═══ SUPPLIED DATA

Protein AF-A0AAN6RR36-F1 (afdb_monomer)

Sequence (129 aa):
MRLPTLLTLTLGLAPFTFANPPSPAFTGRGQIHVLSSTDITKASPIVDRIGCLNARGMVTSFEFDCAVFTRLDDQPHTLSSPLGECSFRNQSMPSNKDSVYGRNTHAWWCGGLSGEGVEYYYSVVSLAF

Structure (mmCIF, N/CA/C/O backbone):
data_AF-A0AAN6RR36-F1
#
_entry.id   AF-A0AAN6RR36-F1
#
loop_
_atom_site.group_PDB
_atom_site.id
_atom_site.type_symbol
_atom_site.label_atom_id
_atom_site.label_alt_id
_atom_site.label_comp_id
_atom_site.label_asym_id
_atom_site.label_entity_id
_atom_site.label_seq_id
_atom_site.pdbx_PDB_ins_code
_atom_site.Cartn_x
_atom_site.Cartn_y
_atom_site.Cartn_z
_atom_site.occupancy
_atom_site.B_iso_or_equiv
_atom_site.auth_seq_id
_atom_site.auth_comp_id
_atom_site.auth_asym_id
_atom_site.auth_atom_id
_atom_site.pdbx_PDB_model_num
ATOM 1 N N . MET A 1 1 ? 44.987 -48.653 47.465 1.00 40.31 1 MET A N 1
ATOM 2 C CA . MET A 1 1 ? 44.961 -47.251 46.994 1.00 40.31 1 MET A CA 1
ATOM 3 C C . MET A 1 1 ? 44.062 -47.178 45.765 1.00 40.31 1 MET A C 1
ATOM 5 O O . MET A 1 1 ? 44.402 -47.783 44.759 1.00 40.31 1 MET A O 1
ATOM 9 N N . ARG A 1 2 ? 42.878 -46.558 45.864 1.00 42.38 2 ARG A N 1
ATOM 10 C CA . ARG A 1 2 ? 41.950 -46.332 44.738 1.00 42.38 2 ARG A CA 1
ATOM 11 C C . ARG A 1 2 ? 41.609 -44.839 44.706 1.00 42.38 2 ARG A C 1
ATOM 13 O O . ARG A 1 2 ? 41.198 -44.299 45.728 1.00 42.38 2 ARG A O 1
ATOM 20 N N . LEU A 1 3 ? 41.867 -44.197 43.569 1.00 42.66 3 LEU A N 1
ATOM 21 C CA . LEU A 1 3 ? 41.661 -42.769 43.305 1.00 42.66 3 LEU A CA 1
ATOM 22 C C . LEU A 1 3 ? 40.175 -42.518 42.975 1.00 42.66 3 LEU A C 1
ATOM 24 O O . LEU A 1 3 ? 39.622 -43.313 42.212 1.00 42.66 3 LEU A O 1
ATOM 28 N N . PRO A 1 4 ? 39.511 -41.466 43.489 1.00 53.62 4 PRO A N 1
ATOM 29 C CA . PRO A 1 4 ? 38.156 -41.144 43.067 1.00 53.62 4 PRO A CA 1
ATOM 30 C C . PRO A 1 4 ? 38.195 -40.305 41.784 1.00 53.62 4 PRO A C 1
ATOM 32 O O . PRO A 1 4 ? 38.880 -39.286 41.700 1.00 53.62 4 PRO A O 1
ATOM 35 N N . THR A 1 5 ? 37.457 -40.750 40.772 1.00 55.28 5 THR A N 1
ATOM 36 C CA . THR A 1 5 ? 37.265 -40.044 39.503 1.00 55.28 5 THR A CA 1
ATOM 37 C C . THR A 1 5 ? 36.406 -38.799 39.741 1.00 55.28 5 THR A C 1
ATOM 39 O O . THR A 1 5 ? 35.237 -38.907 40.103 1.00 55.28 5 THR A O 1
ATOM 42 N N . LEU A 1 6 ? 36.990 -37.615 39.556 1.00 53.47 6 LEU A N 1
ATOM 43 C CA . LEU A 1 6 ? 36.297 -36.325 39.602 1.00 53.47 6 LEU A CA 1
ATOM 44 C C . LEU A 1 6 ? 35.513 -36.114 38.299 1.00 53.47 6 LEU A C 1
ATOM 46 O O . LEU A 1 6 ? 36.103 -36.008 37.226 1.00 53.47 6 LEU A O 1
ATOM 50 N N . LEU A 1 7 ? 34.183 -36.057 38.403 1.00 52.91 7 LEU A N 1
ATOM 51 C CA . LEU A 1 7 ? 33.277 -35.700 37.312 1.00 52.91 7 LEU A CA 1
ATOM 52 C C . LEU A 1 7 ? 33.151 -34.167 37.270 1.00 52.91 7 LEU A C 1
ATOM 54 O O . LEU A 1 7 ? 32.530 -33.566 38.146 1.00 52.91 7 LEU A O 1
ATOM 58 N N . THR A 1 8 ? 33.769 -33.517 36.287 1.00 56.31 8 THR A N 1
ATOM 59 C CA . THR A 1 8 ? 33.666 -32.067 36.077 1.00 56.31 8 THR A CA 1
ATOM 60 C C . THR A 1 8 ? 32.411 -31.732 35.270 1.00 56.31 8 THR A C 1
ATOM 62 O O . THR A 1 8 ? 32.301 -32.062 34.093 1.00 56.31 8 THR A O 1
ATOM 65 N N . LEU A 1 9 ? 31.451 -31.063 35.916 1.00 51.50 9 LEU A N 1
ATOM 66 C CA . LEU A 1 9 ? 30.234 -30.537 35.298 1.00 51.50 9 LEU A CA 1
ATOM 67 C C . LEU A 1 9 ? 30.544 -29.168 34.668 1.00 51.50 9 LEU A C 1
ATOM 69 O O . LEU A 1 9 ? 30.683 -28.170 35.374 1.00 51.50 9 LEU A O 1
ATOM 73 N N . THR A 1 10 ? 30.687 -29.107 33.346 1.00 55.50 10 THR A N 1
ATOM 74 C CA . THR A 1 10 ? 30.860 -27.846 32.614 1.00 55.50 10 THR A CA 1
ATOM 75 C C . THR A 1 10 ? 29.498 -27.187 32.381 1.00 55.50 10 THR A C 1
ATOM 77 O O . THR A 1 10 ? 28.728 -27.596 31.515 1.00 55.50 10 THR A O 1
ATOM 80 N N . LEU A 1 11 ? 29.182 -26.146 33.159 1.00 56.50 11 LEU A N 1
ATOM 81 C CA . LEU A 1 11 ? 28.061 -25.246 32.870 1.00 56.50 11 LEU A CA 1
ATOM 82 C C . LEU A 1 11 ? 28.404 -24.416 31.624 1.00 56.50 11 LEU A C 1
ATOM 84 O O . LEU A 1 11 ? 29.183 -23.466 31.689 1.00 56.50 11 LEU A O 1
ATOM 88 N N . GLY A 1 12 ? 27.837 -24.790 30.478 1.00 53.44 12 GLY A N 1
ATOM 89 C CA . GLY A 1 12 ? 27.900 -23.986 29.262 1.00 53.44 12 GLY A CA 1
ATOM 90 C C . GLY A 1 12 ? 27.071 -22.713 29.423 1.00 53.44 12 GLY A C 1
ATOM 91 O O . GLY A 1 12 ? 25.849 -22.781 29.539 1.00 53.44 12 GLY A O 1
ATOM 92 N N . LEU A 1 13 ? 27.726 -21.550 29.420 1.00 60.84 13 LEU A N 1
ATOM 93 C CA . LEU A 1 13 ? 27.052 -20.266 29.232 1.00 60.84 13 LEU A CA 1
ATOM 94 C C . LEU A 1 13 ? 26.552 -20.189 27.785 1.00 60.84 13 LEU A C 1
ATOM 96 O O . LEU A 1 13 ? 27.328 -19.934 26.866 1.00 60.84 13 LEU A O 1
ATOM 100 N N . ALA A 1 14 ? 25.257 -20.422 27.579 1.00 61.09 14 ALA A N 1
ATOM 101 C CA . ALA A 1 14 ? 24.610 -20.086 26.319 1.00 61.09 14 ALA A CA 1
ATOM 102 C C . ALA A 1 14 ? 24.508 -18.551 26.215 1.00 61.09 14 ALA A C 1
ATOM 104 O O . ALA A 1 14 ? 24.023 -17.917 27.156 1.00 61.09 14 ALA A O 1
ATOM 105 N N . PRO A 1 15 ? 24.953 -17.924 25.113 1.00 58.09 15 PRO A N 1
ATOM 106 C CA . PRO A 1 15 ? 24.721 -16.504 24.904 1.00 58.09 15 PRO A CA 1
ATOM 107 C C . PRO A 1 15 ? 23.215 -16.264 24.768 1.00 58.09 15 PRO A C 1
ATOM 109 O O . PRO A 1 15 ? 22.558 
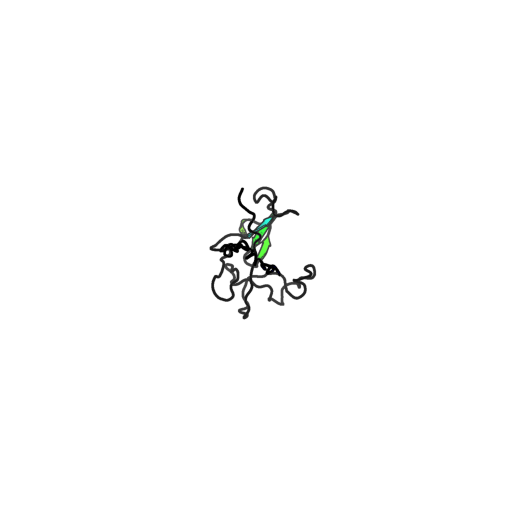-16.828 23.891 1.00 58.09 15 PRO A O 1
ATOM 112 N N . PHE A 1 16 ? 22.664 -15.424 25.644 1.00 55.47 16 PHE A N 1
ATOM 113 C CA . PHE A 1 16 ? 21.314 -14.898 25.488 1.00 55.47 16 PHE A CA 1
ATOM 114 C C . PHE A 1 16 ? 21.292 -14.051 24.217 1.00 55.47 16 PHE A C 1
ATOM 116 O O . PHE A 1 16 ? 21.854 -12.957 24.168 1.00 55.47 16 PHE A O 1
ATOM 123 N N . THR A 1 17 ? 20.674 -14.573 23.162 1.00 53.88 17 THR A N 1
ATOM 124 C CA . THR A 1 17 ? 20.320 -13.759 22.006 1.00 53.88 17 THR A CA 1
ATOM 125 C C . THR A 1 17 ? 19.117 -12.921 22.421 1.00 53.88 17 THR A C 1
ATOM 127 O O . THR A 1 17 ? 18.018 -13.434 22.625 1.00 53.88 17 THR A O 1
ATOM 130 N N . PHE A 1 18 ? 19.325 -11.619 22.620 1.00 52.34 18 PHE A N 1
ATOM 131 C CA . PHE A 1 18 ? 18.207 -10.691 22.707 1.00 52.34 18 PHE A CA 1
ATOM 132 C C . PHE A 1 18 ? 17.570 -10.654 21.320 1.00 52.34 18 PHE A C 1
ATOM 134 O O . PHE A 1 18 ? 18.133 -10.090 20.382 1.00 52.34 18 PHE A O 1
ATOM 141 N N . ALA A 1 19 ? 16.421 -11.311 21.168 1.00 47.81 19 ALA A N 1
ATOM 142 C CA . ALA A 1 19 ? 15.543 -11.026 20.049 1.00 47.81 19 ALA A CA 1
ATOM 143 C C . ALA A 1 19 ? 15.219 -9.531 20.
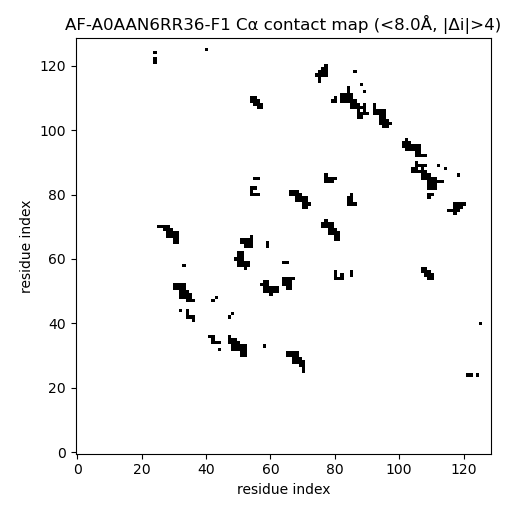131 1.00 47.81 19 ALA A C 1
ATOM 145 O O . ALA A 1 19 ? 14.631 -9.081 21.117 1.00 47.81 19 ALA A O 1
ATOM 146 N N . ASN A 1 20 ? 15.666 -8.752 19.142 1.00 47.84 20 ASN A N 1
ATOM 147 C CA . ASN A 1 20 ? 15.261 -7.357 19.043 1.00 47.84 20 ASN A CA 1
ATOM 148 C C . ASN A 1 20 ? 13.727 -7.319 19.081 1.00 47.84 20 ASN A C 1
ATOM 150 O O . ASN A 1 20 ? 13.101 -8.109 18.363 1.00 47.84 20 ASN A O 1
ATOM 154 N N . PRO A 1 21 ? 13.112 -6.458 19.914 1.00 54.19 21 PRO A N 1
ATOM 155 C CA . PRO A 1 21 ? 11.670 -6.302 19.881 1.00 54.19 21 PRO A CA 1
ATOM 156 C C . PRO A 1 21 ? 11.266 -5.964 18.441 1.00 54.19 21 PRO A C 1
ATOM 158 O O . PRO A 1 21 ? 12.010 -5.243 17.765 1.00 54.19 21 PRO A O 1
ATOM 161 N N . PRO A 1 22 ? 10.139 -6.502 17.942 1.00 45.53 22 PRO A N 1
ATOM 162 C CA . PRO A 1 22 ? 9.651 -6.146 16.621 1.00 45.53 22 PRO A CA 1
ATOM 163 C C . PRO A 1 22 ? 9.593 -4.621 16.541 1.00 45.53 22 PRO A C 1
ATOM 165 O O . PRO A 1 22 ? 8.900 -3.979 17.332 1.00 45.53 22 PRO A O 1
ATOM 168 N N . SER A 1 23 ? 10.388 -4.043 15.635 1.00 47.34 23 SER A N 1
ATOM 169 C CA . SER A 1 23 ? 10.310 -2.616 15.331 1.00 47.34 23 SER A CA 1
ATOM 170 C C . SER A 1 23 ? 8.843 -2.294 15.036 1.00 47.34 23 SER A C 1
ATOM 172 O O . SER A 1 23 ? 8.201 -3.113 14.364 1.00 47.34 23 SER A O 1
ATOM 174 N N . PRO A 1 24 ? 8.277 -1.176 15.528 1.00 51.03 24 PRO A N 1
ATOM 175 C CA . PRO A 1 24 ? 6.931 -0.758 15.160 1.00 51.03 24 PRO A CA 1
ATOM 176 C C . PRO A 1 24 ? 6.965 -0.391 13.675 1.00 51.03 24 PRO A C 1
ATOM 178 O O . PRO A 1 24 ? 7.185 0.752 13.292 1.00 51.03 24 PRO A O 1
ATOM 181 N N . ALA A 1 25 ? 6.863 -1.407 12.820 1.00 53.31 25 ALA A N 1
ATOM 182 C CA . ALA A 1 25 ? 7.362 -1.334 11.456 1.00 53.31 25 ALA A CA 1
ATOM 183 C C . ALA A 1 25 ? 6.488 -0.454 10.550 1.00 53.31 25 ALA A C 1
ATOM 185 O O . ALA A 1 25 ? 6.856 -0.197 9.408 1.00 53.31 25 ALA A O 1
ATOM 186 N N . PHE A 1 26 ? 5.360 0.026 11.082 1.00 54.94 26 PHE A N 1
ATOM 187 C CA . PHE A 1 26 ? 4.459 0.986 10.470 1.00 54.94 26 PHE A CA 1
ATOM 188 C C . PHE A 1 26 ? 3.722 1.751 11.572 1.00 54.94 26 PHE A C 1
ATOM 190 O O . PHE A 1 26 ? 2.738 1.252 12.101 1.00 54.94 26 PHE A O 1
ATOM 197 N N . THR A 1 27 ? 4.162 2.956 11.921 1.00 63.44 27 THR A N 1
ATOM 198 C CA . THR A 1 27 ? 3.302 3.925 12.617 1.00 63.44 27 THR A CA 1
ATOM 199 C C . THR A 1 27 ? 3.067 5.111 11.692 1.00 63.44 27 THR A C 1
ATOM 201 O O . THR A 1 27 ? 3.949 5.513 10.931 1.00 63.44 27 THR A O 1
ATOM 204 N N . GLY A 1 28 ? 1.855 5.664 11.721 1.00 70.56 28 GLY A N 1
ATOM 205 C CA . GLY A 1 28 ? 1.537 6.905 11.020 1.00 70.56 28 GLY A CA 1
ATOM 206 C C . GLY A 1 28 ? 0.821 6.756 9.676 1.00 70.56 28 GLY A C 1
ATOM 207 O O . GLY A 1 28 ? 0.060 5.816 9.434 1.00 70.56 28 GLY A O 1
ATOM 208 N N . ARG A 1 29 ? 0.996 7.790 8.845 1.00 86.69 29 ARG A N 1
ATOM 209 C CA . ARG A 1 29 ? 0.171 8.105 7.677 1.00 86.69 29 ARG A CA 1
ATOM 210 C C . ARG A 1 29 ? 1.063 8.453 6.481 1.00 86.69 29 ARG A C 1
ATOM 212 O O . ARG A 1 29 ? 1.901 9.342 6.600 1.00 86.69 29 ARG A O 1
ATOM 219 N N . GLY A 1 30 ? 0.875 7.801 5.333 1.00 89.56 30 GLY A N 1
ATOM 220 C CA . GLY A 1 30 ? 1.736 8.004 4.161 1.00 89.56 30 GLY A CA 1
ATOM 221 C C . GLY A 1 30 ? 1.205 7.393 2.866 1.00 89.56 30 GLY A C 1
ATOM 222 O O . GLY A 1 30 ? 0.209 6.677 2.868 1.00 89.56 30 GLY A O 1
ATOM 223 N N . GLN A 1 31 ? 1.853 7.702 1.745 1.00 91.75 31 GLN A N 1
ATOM 224 C CA . GLN A 1 31 ? 1.560 7.069 0.457 1.00 91.75 31 GLN A CA 1
ATOM 225 C C . GLN A 1 31 ? 2.318 5.745 0.330 1.00 91.75 31 GLN A C 1
ATOM 227 O O . GLN A 1 31 ? 3.407 5.586 0.880 1.00 91.75 31 GLN A O 1
ATOM 232 N N . ILE A 1 32 ? 1.754 4.804 -0.425 1.00 90.19 32 ILE A N 1
ATOM 233 C CA . ILE A 1 32 ? 2.422 3.545 -0.764 1.00 90.19 32 ILE A CA 1
ATOM 234 C C . ILE A 1 32 ? 2.872 3.641 -2.218 1.00 90.19 32 ILE A C 1
ATOM 236 O O . ILE A 1 32 ? 2.038 3.718 -3.122 1.00 90.19 32 ILE A O 1
ATOM 240 N N . HIS A 1 33 ? 4.185 3.663 -2.437 1.00 91.00 33 HIS A N 1
ATOM 241 C CA . HIS A 1 33 ? 4.785 3.732 -3.768 1.00 91.00 33 HIS A CA 1
ATOM 242 C C . HIS A 1 33 ? 5.125 2.339 -4.295 1.00 91.00 33 HIS A C 1
ATOM 244 O O . HIS A 1 33 ? 5.505 1.449 -3.535 1.00 91.00 33 HIS A O 1
ATOM 250 N N . VAL A 1 34 ? 5.007 2.168 -5.609 1.00 90.69 34 VAL A N 1
ATOM 251 C CA . VAL A 1 34 ? 5.337 0.923 -6.301 1.00 90.69 34 VAL A CA 1
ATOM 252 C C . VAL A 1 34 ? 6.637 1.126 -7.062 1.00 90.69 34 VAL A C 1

══════

### WHAT TO DO:
Using only the listing above, restate exactly the lines from the line containing "ATOM 183 C C" through the line containing "ATOM 209 C CA", both included.

### RESPONSE FOR THIS EXERCISE:
ATOM 183 C C . ALA A 1 25 ? 6.488 -0.454 10.550 1.00 53.31 25 ALA A C 1
ATOM 185 O O . ALA A 1 25 ? 6.856 -0.197 9.408 1.00 53.31 25 ALA A O 1
ATOM 186 N N . PHE A 1 26 ? 5.360 0.026 11.082 1.00 54.94 26 PHE A N 1
ATOM 187 C CA . PHE A 1 26 ? 4.459 0.986 10.470 1.00 54.94 26 PHE A CA 1
ATOM 188 C C . PHE A 1 26 ? 3.722 1.751 11.572 1.00 54.94 26 PHE A C 1
ATOM 190 O O . PHE A 1 26 ? 2.738 1.252 12.101 1.00 54.94 26 PHE A O 1
ATOM 197 N N . THR A 1 27 ? 4.162 2.956 11.921 1.00 63.44 27 THR A N 1
ATOM 198 C CA . THR A 1 27 ? 3.302 3.925 12.617 1.00 63.44 27 THR A CA 1
ATOM 199 C C . THR A 1 27 ? 3.067 5.111 11.692 1.00 63.44 27 THR A C 1
ATOM 201 O O . THR A 1 27 ? 3.949 5.513 10.931 1.00 63.44 27 THR A O 1
ATOM 204 N N . GLY A 1 28 ? 1.855 5.664 11.721 1.00 70.56 28 GLY A N 1
ATOM 205 C CA . GLY A 1 28 ? 1.537 6.905 11.020 1.00 70.56 28 GLY A CA 1
ATOM 206 C C . GLY A 1 28 ? 0.821 6.756 9.676 1.00 70.56 28 GLY A C 1
ATOM 207 O O . GLY A 1 28 ? 0.060 5.816 9.434 1.00 70.56 28 GLY A O 1
ATOM 208 N N . ARG A 1 29 ? 0.996 7.790 8.845 1.00 86.69 29 ARG A N 1
ATOM 209 C CA . ARG A 1 29 ? 0.171 8.105 7.677 1.00 86.69 29 ARG A CA 1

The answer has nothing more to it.